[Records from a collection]
□ □ □ □ □
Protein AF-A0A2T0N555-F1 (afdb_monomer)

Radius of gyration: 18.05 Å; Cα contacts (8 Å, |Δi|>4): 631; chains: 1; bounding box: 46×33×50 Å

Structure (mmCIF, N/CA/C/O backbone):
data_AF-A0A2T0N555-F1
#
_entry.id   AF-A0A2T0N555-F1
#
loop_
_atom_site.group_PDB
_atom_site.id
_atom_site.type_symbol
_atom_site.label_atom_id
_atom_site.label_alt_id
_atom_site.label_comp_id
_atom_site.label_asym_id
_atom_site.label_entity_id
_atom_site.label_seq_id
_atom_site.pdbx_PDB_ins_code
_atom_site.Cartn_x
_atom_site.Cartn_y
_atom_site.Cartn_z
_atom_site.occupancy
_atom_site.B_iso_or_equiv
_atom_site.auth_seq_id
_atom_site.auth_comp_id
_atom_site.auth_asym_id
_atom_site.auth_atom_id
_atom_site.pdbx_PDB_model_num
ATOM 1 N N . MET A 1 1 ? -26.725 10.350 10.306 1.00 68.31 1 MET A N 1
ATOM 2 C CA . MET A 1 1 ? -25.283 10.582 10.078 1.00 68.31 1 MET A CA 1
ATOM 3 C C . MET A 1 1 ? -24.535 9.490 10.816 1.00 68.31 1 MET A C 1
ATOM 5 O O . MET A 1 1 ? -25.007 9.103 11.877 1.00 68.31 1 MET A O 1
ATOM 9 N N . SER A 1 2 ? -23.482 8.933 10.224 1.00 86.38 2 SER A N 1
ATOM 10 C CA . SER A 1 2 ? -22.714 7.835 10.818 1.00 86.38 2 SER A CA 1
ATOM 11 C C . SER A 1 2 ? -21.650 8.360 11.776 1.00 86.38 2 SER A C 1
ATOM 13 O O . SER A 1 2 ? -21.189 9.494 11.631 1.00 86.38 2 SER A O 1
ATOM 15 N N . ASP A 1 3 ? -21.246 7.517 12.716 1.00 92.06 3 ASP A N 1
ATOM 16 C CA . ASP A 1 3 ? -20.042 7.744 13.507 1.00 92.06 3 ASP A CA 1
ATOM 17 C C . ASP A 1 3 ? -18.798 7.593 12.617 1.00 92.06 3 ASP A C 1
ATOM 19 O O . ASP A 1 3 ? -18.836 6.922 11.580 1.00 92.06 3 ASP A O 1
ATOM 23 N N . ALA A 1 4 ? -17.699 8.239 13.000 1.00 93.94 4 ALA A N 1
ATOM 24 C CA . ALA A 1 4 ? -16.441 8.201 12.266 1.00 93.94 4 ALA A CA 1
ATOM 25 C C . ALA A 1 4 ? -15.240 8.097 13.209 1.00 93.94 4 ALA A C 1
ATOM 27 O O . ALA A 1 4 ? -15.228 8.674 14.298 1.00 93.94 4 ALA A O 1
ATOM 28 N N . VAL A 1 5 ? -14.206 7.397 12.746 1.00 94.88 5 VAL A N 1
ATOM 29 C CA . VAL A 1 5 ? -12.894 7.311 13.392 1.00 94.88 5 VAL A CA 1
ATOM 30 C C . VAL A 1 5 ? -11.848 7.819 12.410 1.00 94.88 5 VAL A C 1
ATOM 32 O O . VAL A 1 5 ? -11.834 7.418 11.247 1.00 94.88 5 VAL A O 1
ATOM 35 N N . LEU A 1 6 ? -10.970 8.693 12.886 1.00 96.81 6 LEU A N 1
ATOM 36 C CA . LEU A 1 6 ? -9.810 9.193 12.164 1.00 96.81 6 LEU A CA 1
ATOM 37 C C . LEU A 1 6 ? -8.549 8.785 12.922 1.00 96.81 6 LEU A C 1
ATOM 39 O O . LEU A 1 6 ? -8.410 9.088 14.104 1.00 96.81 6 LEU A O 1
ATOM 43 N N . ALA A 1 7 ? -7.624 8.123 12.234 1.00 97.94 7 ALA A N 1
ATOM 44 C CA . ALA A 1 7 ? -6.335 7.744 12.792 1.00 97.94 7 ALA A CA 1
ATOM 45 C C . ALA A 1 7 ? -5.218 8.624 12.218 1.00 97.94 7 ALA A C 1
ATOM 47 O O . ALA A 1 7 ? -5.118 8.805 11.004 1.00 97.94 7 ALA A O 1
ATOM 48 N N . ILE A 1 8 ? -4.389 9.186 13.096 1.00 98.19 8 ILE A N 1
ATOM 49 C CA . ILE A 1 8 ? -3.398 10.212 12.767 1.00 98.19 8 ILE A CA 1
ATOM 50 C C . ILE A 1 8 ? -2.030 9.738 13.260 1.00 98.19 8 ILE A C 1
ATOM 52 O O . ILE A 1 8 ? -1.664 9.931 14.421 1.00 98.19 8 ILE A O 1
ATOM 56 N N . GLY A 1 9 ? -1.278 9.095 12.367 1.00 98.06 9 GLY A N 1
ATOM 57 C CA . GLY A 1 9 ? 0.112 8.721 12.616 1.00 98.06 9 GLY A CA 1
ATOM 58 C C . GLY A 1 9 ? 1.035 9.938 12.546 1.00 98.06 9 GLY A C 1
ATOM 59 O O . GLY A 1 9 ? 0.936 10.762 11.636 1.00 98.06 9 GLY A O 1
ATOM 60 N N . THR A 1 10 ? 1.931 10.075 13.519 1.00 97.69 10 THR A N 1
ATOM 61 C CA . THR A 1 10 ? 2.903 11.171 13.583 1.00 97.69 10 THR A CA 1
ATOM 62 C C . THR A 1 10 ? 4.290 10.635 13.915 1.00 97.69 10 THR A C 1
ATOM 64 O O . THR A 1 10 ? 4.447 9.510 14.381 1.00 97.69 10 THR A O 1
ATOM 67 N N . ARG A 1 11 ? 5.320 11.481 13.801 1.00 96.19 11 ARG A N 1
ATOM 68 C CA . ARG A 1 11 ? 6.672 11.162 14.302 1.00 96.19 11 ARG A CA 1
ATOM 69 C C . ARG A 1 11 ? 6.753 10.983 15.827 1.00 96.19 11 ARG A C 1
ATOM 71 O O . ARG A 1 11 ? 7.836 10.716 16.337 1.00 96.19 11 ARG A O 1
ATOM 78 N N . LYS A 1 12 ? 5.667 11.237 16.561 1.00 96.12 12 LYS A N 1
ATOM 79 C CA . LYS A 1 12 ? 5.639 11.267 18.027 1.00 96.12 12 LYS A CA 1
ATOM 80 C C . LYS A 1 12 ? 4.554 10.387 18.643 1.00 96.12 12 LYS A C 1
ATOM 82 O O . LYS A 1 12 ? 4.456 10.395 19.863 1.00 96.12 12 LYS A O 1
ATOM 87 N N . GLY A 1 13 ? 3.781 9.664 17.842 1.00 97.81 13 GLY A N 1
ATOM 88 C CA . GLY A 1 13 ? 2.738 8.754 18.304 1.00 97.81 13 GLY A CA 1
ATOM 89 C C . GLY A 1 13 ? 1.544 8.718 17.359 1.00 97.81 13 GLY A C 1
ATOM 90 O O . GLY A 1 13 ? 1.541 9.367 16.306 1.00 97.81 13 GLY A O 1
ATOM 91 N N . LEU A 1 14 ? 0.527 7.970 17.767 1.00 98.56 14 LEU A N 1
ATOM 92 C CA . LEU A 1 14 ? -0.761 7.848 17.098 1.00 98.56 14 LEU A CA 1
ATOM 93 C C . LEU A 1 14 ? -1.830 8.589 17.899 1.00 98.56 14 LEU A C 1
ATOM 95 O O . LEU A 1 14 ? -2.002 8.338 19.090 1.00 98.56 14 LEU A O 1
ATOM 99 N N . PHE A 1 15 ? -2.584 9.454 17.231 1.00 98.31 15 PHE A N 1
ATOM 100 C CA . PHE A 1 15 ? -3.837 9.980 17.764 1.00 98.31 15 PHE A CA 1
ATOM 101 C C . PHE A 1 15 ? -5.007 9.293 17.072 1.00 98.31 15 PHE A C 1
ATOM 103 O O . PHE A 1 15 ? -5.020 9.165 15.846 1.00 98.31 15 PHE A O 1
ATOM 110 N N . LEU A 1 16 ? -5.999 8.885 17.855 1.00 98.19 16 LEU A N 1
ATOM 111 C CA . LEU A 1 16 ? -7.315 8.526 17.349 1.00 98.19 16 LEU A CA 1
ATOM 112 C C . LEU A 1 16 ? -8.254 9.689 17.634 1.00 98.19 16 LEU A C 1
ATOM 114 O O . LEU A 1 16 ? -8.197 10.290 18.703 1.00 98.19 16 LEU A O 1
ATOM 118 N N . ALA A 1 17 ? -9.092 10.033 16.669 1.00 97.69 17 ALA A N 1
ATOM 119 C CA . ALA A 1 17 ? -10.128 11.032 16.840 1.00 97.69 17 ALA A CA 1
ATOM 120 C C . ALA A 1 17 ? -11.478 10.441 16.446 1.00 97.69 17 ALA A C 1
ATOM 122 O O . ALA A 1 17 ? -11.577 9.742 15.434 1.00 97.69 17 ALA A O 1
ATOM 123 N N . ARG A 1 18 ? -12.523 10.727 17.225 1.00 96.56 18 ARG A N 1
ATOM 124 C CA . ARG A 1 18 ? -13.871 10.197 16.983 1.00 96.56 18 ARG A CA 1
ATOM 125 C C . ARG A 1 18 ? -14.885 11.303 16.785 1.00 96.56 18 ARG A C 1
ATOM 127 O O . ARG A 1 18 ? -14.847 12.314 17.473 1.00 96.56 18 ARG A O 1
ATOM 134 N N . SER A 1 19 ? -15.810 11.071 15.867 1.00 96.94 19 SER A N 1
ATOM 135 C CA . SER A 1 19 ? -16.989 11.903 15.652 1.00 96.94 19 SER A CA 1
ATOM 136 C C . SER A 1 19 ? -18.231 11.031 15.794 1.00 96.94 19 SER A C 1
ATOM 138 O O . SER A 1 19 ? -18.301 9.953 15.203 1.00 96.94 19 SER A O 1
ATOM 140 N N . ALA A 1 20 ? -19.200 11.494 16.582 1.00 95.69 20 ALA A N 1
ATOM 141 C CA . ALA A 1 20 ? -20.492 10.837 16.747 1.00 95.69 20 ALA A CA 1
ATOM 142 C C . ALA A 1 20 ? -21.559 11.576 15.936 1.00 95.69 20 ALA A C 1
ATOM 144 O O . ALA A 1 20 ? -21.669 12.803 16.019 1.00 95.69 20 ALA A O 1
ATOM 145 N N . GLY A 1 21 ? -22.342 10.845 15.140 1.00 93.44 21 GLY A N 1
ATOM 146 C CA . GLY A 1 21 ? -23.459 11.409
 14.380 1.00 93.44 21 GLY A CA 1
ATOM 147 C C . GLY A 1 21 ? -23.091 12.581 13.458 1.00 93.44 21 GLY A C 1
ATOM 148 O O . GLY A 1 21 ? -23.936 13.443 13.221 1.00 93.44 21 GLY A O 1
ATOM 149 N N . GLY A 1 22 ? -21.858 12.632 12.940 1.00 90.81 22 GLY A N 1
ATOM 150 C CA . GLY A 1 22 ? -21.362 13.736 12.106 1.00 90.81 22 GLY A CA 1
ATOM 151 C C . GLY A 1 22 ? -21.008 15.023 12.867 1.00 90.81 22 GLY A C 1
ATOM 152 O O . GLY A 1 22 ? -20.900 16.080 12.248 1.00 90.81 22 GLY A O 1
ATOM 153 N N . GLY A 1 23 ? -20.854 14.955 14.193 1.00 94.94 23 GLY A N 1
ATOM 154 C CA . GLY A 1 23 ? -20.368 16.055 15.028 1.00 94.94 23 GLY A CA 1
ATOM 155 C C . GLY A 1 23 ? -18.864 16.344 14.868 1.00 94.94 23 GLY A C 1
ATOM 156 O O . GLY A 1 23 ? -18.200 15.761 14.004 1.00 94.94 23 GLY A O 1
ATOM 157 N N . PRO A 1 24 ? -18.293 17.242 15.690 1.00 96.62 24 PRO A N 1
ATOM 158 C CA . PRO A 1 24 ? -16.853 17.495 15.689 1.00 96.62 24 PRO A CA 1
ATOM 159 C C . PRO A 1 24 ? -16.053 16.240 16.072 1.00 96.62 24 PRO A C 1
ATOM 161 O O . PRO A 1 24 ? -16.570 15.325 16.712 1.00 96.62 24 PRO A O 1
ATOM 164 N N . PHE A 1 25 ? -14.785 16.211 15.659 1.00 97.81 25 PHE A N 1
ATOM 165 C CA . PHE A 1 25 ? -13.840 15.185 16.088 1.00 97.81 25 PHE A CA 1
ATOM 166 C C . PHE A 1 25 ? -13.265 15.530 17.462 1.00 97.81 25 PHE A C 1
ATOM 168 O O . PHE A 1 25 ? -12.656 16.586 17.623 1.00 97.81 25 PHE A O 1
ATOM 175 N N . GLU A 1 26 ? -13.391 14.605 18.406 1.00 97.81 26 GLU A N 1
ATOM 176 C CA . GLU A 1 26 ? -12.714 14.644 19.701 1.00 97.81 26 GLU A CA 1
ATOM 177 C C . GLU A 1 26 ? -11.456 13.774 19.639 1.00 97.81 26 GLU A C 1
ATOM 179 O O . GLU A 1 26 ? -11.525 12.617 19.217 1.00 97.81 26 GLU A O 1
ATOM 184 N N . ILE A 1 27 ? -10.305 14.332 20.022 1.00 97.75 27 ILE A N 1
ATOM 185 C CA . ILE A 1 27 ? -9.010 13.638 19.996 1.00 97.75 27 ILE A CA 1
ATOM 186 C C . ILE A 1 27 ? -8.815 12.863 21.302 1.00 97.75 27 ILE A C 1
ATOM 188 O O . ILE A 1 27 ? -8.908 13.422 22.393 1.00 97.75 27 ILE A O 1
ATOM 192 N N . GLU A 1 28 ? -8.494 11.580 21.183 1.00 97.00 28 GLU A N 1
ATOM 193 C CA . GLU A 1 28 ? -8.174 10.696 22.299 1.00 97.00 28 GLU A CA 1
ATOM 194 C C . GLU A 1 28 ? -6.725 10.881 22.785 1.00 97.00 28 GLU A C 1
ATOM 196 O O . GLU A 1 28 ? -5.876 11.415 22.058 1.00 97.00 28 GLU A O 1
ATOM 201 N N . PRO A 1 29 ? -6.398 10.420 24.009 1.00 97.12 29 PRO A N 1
□ □ □ □ □
▶ [Exercise brief]: The lines above from the one containing "ATOM 43 N N" through the one containing "ATOM 47 O O" are to be set down exactly, and no others.

▶ [Answer area]:
ATOM 43 N N . ALA A 1 7 ? -7.624 8.123 12.234 1.00 97.94 7 ALA A N 1
ATOM 44 C CA . ALA A 1 7 ? -6.335 7.744 12.792 1.00 97.94 7 ALA A CA 1
ATOM 45 C C . ALA A 1 7 ? -5.218 8.624 12.218 1.00 97.94 7 ALA A C 1
ATOM 47 O O . ALA A 1 7 ? -5.118 8.805 11.004 1.00 97.94 7 ALA A O 1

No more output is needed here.